It sounds like you're saying "it's the way that it is, because of the
way that it is." I understand how it is currently structured, but I'm
saying that I think pwrctrl is placed at the wrong place. It looks cute
and clean, but it has the ordering wrong.

IMO, we should allow pwrctrl to power things up earlier, so that
controller drivers have a better chance of hitting the optimal cases
(case (3) above) properly. (That's also how every pre-pwrctrl driver
does things, and I think it's for good reason.)

That would also resolve my PERST# and other timing questions, because
the controller driver would better know when pwrctrl is finished, and so
can better handle PERST# and any necessary delays.
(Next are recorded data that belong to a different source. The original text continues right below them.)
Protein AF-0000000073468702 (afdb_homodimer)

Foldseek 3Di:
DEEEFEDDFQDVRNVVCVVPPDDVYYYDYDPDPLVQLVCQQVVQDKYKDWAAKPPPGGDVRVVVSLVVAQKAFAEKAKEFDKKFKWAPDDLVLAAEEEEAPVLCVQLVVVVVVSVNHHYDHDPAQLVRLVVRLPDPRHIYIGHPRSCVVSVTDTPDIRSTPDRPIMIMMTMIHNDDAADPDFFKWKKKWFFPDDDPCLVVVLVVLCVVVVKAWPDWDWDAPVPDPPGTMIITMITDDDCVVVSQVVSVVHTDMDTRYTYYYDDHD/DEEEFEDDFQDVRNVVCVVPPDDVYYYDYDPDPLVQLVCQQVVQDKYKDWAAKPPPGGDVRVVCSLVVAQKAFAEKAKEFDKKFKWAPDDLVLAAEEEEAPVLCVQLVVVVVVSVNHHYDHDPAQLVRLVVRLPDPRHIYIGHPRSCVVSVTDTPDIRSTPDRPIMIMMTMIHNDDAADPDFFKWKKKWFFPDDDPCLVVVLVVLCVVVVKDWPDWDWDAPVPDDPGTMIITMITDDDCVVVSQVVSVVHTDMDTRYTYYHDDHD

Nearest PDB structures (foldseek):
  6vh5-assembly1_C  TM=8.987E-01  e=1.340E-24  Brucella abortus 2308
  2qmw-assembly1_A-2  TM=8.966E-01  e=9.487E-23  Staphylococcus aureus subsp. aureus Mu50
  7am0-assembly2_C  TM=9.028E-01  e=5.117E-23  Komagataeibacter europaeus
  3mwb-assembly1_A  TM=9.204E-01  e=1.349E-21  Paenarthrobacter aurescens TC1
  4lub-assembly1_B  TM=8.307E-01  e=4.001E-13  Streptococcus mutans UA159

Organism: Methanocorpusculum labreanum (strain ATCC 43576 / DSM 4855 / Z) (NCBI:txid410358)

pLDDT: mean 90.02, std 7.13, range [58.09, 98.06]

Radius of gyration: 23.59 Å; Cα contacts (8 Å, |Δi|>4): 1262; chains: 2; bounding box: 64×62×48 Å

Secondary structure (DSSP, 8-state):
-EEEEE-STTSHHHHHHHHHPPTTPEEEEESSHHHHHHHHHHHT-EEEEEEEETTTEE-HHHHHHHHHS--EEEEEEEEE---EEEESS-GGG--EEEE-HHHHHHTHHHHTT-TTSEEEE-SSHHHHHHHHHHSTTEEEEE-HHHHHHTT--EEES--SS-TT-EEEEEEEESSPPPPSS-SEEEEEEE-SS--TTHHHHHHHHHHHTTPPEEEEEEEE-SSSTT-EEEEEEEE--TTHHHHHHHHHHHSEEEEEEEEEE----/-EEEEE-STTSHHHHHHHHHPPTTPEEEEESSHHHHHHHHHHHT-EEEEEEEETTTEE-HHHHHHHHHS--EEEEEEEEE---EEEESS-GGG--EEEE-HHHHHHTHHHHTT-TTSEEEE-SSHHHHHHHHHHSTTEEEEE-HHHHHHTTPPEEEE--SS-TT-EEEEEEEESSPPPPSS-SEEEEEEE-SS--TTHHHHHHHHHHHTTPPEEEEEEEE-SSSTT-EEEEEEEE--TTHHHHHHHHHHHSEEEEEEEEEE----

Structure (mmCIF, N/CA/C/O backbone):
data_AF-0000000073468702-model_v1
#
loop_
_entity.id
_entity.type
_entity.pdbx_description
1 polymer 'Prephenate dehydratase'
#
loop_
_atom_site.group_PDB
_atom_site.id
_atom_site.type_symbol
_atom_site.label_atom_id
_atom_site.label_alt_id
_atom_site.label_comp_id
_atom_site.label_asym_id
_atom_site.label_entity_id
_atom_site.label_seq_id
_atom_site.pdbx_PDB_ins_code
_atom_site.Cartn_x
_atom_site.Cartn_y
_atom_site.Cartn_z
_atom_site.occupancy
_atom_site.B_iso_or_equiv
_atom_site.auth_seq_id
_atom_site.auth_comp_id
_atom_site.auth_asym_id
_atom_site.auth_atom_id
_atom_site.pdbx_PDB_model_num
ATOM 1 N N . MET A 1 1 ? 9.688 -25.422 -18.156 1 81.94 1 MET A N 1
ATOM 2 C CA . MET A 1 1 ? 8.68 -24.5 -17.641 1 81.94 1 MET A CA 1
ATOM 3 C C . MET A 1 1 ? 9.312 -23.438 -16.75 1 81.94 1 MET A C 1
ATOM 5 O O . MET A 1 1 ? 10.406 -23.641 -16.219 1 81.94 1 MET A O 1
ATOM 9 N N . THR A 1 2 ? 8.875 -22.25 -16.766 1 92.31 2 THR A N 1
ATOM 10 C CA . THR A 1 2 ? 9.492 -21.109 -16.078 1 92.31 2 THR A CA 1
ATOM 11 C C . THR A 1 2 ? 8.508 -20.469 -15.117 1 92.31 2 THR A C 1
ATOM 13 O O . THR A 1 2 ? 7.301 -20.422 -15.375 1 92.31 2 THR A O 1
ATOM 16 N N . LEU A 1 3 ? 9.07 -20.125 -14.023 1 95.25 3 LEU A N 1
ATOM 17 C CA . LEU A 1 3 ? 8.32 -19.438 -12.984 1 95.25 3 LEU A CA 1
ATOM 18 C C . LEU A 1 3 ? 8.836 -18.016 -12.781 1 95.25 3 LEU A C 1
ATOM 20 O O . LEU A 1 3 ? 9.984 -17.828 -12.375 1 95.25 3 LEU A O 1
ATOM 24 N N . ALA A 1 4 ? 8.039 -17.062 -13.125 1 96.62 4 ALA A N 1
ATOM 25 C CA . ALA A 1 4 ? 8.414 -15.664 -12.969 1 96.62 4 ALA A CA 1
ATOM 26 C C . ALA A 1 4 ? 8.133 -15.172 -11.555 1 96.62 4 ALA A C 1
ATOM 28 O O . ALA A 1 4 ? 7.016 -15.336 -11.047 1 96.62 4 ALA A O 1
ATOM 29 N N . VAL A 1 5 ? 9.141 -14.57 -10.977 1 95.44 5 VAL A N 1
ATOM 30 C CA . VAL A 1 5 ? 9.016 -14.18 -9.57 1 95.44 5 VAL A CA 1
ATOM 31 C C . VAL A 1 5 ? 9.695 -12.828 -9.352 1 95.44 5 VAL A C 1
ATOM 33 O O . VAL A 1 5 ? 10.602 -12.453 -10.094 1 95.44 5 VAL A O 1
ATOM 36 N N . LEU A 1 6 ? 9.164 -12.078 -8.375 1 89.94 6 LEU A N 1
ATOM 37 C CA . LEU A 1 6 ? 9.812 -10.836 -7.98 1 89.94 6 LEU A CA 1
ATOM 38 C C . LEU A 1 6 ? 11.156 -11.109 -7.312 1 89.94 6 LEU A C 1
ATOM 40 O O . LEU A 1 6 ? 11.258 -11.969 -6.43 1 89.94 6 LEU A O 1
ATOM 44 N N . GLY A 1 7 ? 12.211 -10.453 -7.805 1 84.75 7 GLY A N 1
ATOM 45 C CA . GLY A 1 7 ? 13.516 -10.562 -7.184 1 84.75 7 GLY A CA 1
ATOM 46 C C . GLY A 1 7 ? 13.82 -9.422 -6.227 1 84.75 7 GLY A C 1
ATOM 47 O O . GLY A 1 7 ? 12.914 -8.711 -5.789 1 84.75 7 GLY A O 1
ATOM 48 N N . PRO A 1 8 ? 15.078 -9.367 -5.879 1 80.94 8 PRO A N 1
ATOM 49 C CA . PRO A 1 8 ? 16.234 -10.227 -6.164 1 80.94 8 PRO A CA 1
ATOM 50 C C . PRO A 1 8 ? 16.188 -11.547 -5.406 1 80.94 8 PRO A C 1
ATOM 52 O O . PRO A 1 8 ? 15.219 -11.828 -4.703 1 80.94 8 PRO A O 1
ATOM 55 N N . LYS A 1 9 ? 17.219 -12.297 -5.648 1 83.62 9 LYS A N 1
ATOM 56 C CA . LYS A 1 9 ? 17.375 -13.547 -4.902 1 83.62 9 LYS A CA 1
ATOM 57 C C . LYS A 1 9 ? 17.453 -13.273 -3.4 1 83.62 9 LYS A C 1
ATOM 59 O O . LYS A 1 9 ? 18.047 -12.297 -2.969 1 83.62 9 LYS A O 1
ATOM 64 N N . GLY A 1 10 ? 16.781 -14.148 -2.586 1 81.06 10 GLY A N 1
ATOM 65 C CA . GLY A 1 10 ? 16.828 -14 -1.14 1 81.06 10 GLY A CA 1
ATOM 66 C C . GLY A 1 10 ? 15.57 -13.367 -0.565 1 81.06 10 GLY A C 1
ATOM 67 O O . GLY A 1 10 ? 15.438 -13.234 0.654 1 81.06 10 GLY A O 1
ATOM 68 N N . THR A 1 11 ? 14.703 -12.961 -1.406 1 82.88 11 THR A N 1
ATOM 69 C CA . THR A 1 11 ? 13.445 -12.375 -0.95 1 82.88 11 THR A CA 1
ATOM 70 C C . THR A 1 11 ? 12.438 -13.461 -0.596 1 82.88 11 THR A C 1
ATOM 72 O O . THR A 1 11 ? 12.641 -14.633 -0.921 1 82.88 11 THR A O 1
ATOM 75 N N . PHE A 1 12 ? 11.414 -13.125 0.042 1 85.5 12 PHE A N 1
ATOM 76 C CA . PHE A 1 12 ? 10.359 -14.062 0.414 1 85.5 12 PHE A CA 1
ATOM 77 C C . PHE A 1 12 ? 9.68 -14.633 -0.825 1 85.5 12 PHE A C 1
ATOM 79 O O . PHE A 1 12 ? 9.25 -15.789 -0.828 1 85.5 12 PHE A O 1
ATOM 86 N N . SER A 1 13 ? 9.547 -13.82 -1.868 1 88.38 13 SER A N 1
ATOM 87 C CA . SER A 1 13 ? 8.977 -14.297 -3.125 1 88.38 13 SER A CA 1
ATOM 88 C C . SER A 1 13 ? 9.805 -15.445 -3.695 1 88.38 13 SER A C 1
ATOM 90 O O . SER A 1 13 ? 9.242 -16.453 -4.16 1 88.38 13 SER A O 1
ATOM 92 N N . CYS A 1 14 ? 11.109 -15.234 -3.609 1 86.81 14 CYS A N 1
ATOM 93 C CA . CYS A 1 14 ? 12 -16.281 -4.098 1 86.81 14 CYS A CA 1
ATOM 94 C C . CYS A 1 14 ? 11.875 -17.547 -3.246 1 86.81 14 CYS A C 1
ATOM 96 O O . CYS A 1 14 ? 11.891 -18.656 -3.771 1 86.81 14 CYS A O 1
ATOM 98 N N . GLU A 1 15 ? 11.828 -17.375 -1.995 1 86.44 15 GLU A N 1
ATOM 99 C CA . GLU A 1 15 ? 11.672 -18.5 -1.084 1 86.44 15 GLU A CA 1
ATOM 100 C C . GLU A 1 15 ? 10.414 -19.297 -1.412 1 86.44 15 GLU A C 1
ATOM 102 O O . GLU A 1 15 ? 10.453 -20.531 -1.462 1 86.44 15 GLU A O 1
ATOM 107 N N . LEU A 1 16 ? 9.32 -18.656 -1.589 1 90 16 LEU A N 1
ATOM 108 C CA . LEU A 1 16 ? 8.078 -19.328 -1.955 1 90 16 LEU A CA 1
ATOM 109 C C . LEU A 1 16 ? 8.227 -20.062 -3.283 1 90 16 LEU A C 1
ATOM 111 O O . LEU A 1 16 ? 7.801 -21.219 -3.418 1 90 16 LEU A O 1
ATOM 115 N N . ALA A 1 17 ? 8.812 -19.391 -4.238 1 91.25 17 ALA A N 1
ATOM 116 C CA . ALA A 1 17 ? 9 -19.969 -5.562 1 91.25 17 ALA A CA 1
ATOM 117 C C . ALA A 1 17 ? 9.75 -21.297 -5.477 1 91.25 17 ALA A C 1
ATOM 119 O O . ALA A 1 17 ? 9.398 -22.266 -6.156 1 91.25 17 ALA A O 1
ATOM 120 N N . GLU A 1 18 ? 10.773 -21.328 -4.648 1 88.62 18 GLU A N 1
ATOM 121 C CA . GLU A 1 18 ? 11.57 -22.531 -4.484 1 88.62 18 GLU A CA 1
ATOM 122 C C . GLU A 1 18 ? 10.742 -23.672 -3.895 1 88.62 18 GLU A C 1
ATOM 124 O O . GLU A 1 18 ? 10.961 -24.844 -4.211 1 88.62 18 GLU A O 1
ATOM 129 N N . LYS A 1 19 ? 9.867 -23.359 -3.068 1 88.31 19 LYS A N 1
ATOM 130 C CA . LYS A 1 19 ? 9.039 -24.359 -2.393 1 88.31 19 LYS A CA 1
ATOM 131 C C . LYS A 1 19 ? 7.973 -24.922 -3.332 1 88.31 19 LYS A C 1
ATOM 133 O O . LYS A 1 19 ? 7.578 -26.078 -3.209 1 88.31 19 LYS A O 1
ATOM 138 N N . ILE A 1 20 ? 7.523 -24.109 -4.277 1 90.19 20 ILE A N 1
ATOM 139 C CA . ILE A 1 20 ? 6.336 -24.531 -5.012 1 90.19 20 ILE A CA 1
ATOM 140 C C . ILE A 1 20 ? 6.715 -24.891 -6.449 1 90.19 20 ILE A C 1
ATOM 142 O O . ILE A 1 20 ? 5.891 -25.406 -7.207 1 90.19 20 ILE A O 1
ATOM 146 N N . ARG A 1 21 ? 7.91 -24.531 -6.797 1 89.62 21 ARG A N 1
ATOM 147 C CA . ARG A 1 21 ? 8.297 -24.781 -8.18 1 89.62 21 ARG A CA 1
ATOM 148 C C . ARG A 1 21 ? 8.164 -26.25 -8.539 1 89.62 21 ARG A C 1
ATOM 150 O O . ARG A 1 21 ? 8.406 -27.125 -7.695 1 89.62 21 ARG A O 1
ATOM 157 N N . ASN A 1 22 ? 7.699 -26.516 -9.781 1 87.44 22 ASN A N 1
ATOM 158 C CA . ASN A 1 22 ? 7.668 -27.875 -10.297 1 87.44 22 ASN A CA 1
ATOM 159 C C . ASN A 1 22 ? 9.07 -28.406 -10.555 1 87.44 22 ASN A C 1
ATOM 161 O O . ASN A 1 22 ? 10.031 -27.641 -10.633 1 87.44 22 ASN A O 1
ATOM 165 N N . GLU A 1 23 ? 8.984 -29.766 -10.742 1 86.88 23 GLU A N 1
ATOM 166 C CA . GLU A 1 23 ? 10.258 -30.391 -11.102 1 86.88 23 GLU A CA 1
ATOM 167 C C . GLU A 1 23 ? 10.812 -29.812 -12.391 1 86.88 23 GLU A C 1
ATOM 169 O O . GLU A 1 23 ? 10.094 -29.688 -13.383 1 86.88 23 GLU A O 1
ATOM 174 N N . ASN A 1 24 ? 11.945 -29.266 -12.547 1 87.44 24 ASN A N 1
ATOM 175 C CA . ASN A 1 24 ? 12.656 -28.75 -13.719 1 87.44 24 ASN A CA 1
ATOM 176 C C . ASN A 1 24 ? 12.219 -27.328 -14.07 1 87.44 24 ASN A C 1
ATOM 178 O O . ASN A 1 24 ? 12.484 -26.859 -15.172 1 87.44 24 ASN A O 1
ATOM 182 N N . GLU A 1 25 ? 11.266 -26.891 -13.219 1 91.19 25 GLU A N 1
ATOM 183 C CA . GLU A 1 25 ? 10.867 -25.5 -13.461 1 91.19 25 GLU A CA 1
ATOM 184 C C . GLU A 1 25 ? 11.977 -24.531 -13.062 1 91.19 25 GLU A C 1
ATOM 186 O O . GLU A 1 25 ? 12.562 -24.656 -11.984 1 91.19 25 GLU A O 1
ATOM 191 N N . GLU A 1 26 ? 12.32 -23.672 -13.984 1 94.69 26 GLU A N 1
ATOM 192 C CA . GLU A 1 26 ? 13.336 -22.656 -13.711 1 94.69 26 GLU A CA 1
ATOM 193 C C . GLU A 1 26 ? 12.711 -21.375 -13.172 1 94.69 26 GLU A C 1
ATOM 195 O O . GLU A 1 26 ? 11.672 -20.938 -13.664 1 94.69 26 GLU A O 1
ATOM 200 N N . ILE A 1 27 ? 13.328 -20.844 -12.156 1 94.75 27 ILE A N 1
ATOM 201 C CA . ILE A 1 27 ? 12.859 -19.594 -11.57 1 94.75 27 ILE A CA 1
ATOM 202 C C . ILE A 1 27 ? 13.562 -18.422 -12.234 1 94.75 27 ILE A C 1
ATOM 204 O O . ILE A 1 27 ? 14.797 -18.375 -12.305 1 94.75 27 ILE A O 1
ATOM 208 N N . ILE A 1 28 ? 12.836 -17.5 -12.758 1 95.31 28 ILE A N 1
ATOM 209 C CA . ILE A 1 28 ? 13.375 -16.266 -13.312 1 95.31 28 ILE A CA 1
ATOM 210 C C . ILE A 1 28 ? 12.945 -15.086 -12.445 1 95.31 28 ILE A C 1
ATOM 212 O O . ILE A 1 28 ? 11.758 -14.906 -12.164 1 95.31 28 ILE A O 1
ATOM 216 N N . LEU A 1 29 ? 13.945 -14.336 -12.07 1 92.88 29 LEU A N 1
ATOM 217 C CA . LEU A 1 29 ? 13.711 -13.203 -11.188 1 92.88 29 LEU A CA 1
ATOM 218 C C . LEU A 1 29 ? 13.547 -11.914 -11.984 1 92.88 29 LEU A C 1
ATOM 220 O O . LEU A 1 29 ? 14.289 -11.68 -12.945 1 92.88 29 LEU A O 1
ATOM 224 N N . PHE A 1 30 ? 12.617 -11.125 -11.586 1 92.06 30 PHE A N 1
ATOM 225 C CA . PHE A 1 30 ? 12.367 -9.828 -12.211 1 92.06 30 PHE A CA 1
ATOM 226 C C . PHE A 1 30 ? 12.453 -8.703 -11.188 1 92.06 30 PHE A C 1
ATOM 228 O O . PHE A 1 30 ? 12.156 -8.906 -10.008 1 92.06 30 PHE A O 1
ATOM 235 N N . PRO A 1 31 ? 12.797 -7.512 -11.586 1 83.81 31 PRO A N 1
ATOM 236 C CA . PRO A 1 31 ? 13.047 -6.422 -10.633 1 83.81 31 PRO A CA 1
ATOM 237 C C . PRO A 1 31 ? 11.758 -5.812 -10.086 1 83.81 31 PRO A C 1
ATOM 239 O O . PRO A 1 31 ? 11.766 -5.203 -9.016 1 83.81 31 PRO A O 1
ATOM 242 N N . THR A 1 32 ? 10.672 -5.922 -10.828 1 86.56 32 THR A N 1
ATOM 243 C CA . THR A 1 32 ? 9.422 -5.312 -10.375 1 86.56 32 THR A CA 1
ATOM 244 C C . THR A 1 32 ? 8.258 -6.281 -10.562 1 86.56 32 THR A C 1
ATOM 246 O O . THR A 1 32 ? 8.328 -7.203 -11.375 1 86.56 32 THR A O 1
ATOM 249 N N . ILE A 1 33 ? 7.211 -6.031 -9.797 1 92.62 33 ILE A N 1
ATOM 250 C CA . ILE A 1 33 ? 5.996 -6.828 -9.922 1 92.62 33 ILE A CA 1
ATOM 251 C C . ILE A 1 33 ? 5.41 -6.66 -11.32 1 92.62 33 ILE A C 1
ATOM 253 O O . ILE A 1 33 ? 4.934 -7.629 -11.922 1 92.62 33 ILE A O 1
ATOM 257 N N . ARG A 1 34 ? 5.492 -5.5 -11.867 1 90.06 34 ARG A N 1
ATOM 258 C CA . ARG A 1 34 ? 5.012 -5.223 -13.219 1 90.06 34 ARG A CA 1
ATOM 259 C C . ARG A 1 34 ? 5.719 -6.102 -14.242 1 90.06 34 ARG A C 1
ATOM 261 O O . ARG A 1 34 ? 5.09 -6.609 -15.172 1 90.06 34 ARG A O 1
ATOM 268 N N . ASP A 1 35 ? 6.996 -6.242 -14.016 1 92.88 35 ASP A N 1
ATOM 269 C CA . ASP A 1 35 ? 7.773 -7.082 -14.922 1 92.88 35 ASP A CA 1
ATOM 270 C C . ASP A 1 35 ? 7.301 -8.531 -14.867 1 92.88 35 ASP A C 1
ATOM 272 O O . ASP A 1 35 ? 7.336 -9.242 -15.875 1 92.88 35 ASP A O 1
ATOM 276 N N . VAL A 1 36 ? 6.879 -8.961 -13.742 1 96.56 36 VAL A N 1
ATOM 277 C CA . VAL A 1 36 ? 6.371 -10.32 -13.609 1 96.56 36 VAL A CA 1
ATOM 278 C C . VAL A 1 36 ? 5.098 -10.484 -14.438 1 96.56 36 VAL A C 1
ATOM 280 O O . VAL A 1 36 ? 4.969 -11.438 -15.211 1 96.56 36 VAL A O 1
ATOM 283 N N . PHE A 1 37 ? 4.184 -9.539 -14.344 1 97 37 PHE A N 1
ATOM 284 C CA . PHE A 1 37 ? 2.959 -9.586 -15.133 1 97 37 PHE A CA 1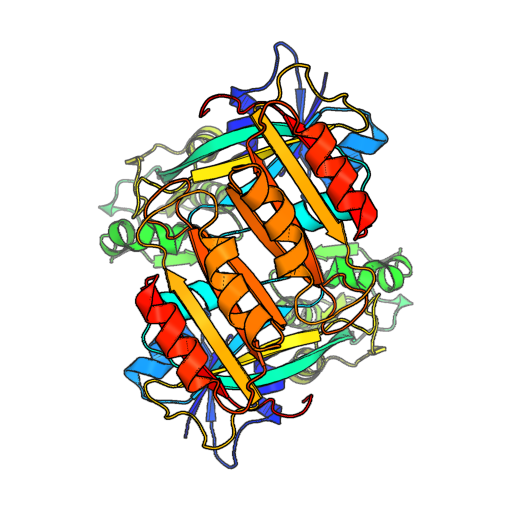
ATOM 285 C C . PHE A 1 37 ? 3.273 -9.594 -16.625 1 97 37 PHE A C 1
ATOM 287 O O . PHE A 1 37 ? 2.678 -10.359 -17.391 1 97 37 PHE A O 1
ATOM 294 N N . THR A 1 38 ? 4.219 -8.758 -16.984 1 95.56 38 THR A N 1
ATOM 295 C CA . THR A 1 38 ? 4.609 -8.664 -18.391 1 95.56 38 THR A CA 1
ATOM 296 C C . THR A 1 38 ? 5.176 -10 -18.875 1 95.56 38 THR A C 1
ATOM 298 O O . THR A 1 38 ? 4.801 -10.477 -19.953 1 95.56 38 THR A O 1
ATOM 301 N N . ALA A 1 39 ? 6.016 -10.562 -18.094 1 96.69 39 ALA A N 1
ATOM 302 C CA . ALA A 1 39 ? 6.637 -11.828 -18.469 1 96.69 39 ALA A CA 1
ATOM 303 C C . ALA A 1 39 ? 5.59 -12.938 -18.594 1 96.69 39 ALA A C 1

I agree this might be more difficult to do in a "generic" way (per your
above language), depending on your definition of generic. But IMO, it's
important to prioritize doing things correctly, even if it's slightly
less cute.

As an example less-cute way of doing pwrctrl: expose a wrapped version
of pci_pwrctrl_create_device() such that drivers can call it earlier. If
there is a pwrctrl device created, that means a driver should not yet
wait for link-up -- it should defer that until the relevant pwrctrl is
marked "ready". (There are likely other problems to solve in here too,
but this is just an initial sketch. And to be clear, I suspect this
doesn't fit your notion of "generic", because it requires each driver to
adapt to it.)

> > Regarding the controller design: frankly, I don't think my controller
> > does anything all that revolutionary in this space [0]. All of my
> > questions today can be asked (from what I can tell) of existing upstream
> > controller drivers. I'm mostly trying to understand the expected driver
> > design here, and that includes teasing apart what is "stuff done in
> > 'old' drivers, but isn't recommended", and "what is currently
> > unimplemented in new stuff" (like pwrctrl [1]), and where do my
> > expectations fit in between that.
> > 
> > For instance, poking around a bit I come up with this question: when
> > using pci/pwrctrl, how does one ensure timing requirements around, e.g.,
> > power stability vs PERST# deassertion are met? When looking at a pwrctrl
> > driver like drivers/pci/pwrctrl/slot.c, the process looks too simple:
> > 
> > (0) host bridge probably already started its LTSSM, deasserted PERST#
> > (1) slot.c powers the slot
> > (2) pci_pwrctrl_device_set_ready() -> rescan_work_func() rescans the bus
> > 
> > Notably, there's no enforced delay between (1) and (2).
> > 
> > Reading the PCIe CEM, it seems we're violating some specification bits,
> > like:
> > 
> >   2.2. PERST# Signal
> >   [...] On power-up, the de-assertion of PERST# is delayed 100 ms
> >   (TPVPERL) from the power rails achieving specified operating limits.
> >   [...]
> > 
> > There are references to this in various implementations (e.g.,
> > tegra_pcie_enable_slot_regulators() and brcm_pcie_start_link() --
> > although I suspect the latter is applying the wrong ordering).
> > 
> > Additionaly, CEM also seems to suggest we have PERST# ordering wrong. It
> > should also come between (1) and (2), not at (0).
> > 
> 
> You are absolutely right! Currently, we follow the timing requirement while
> deasserting the PERST# in the controller drivers. But once we power on the slot,
> we do not touch PERST# and it just happen to work.
> 
> We may need to introduce another callback that toggles PERST# so that we can use
> it while powering up the device.
> 
> > And finally (for now), I don't understand how we have any guarantee that
> > step (2) is useful. Even if we've already started the LTSSM in (0), we
> > have no idea if the link is actually Active by the time we hit (2), and
> > so rescanning may not actually discover the device. And if that scan
> > fails ... then when do we trigger another pci_rescan_bus()? Only if the
> > implementation has a "link-up" IRQ?
> > 
> 
> As I said above, we do not enumerate the device if it has devicetree node with
> supplies. So that's why we need (2). Otherwise, the device won't be enumerated
> at all, unless userspace does the rescan (which defeats the purpose of pwrctrl).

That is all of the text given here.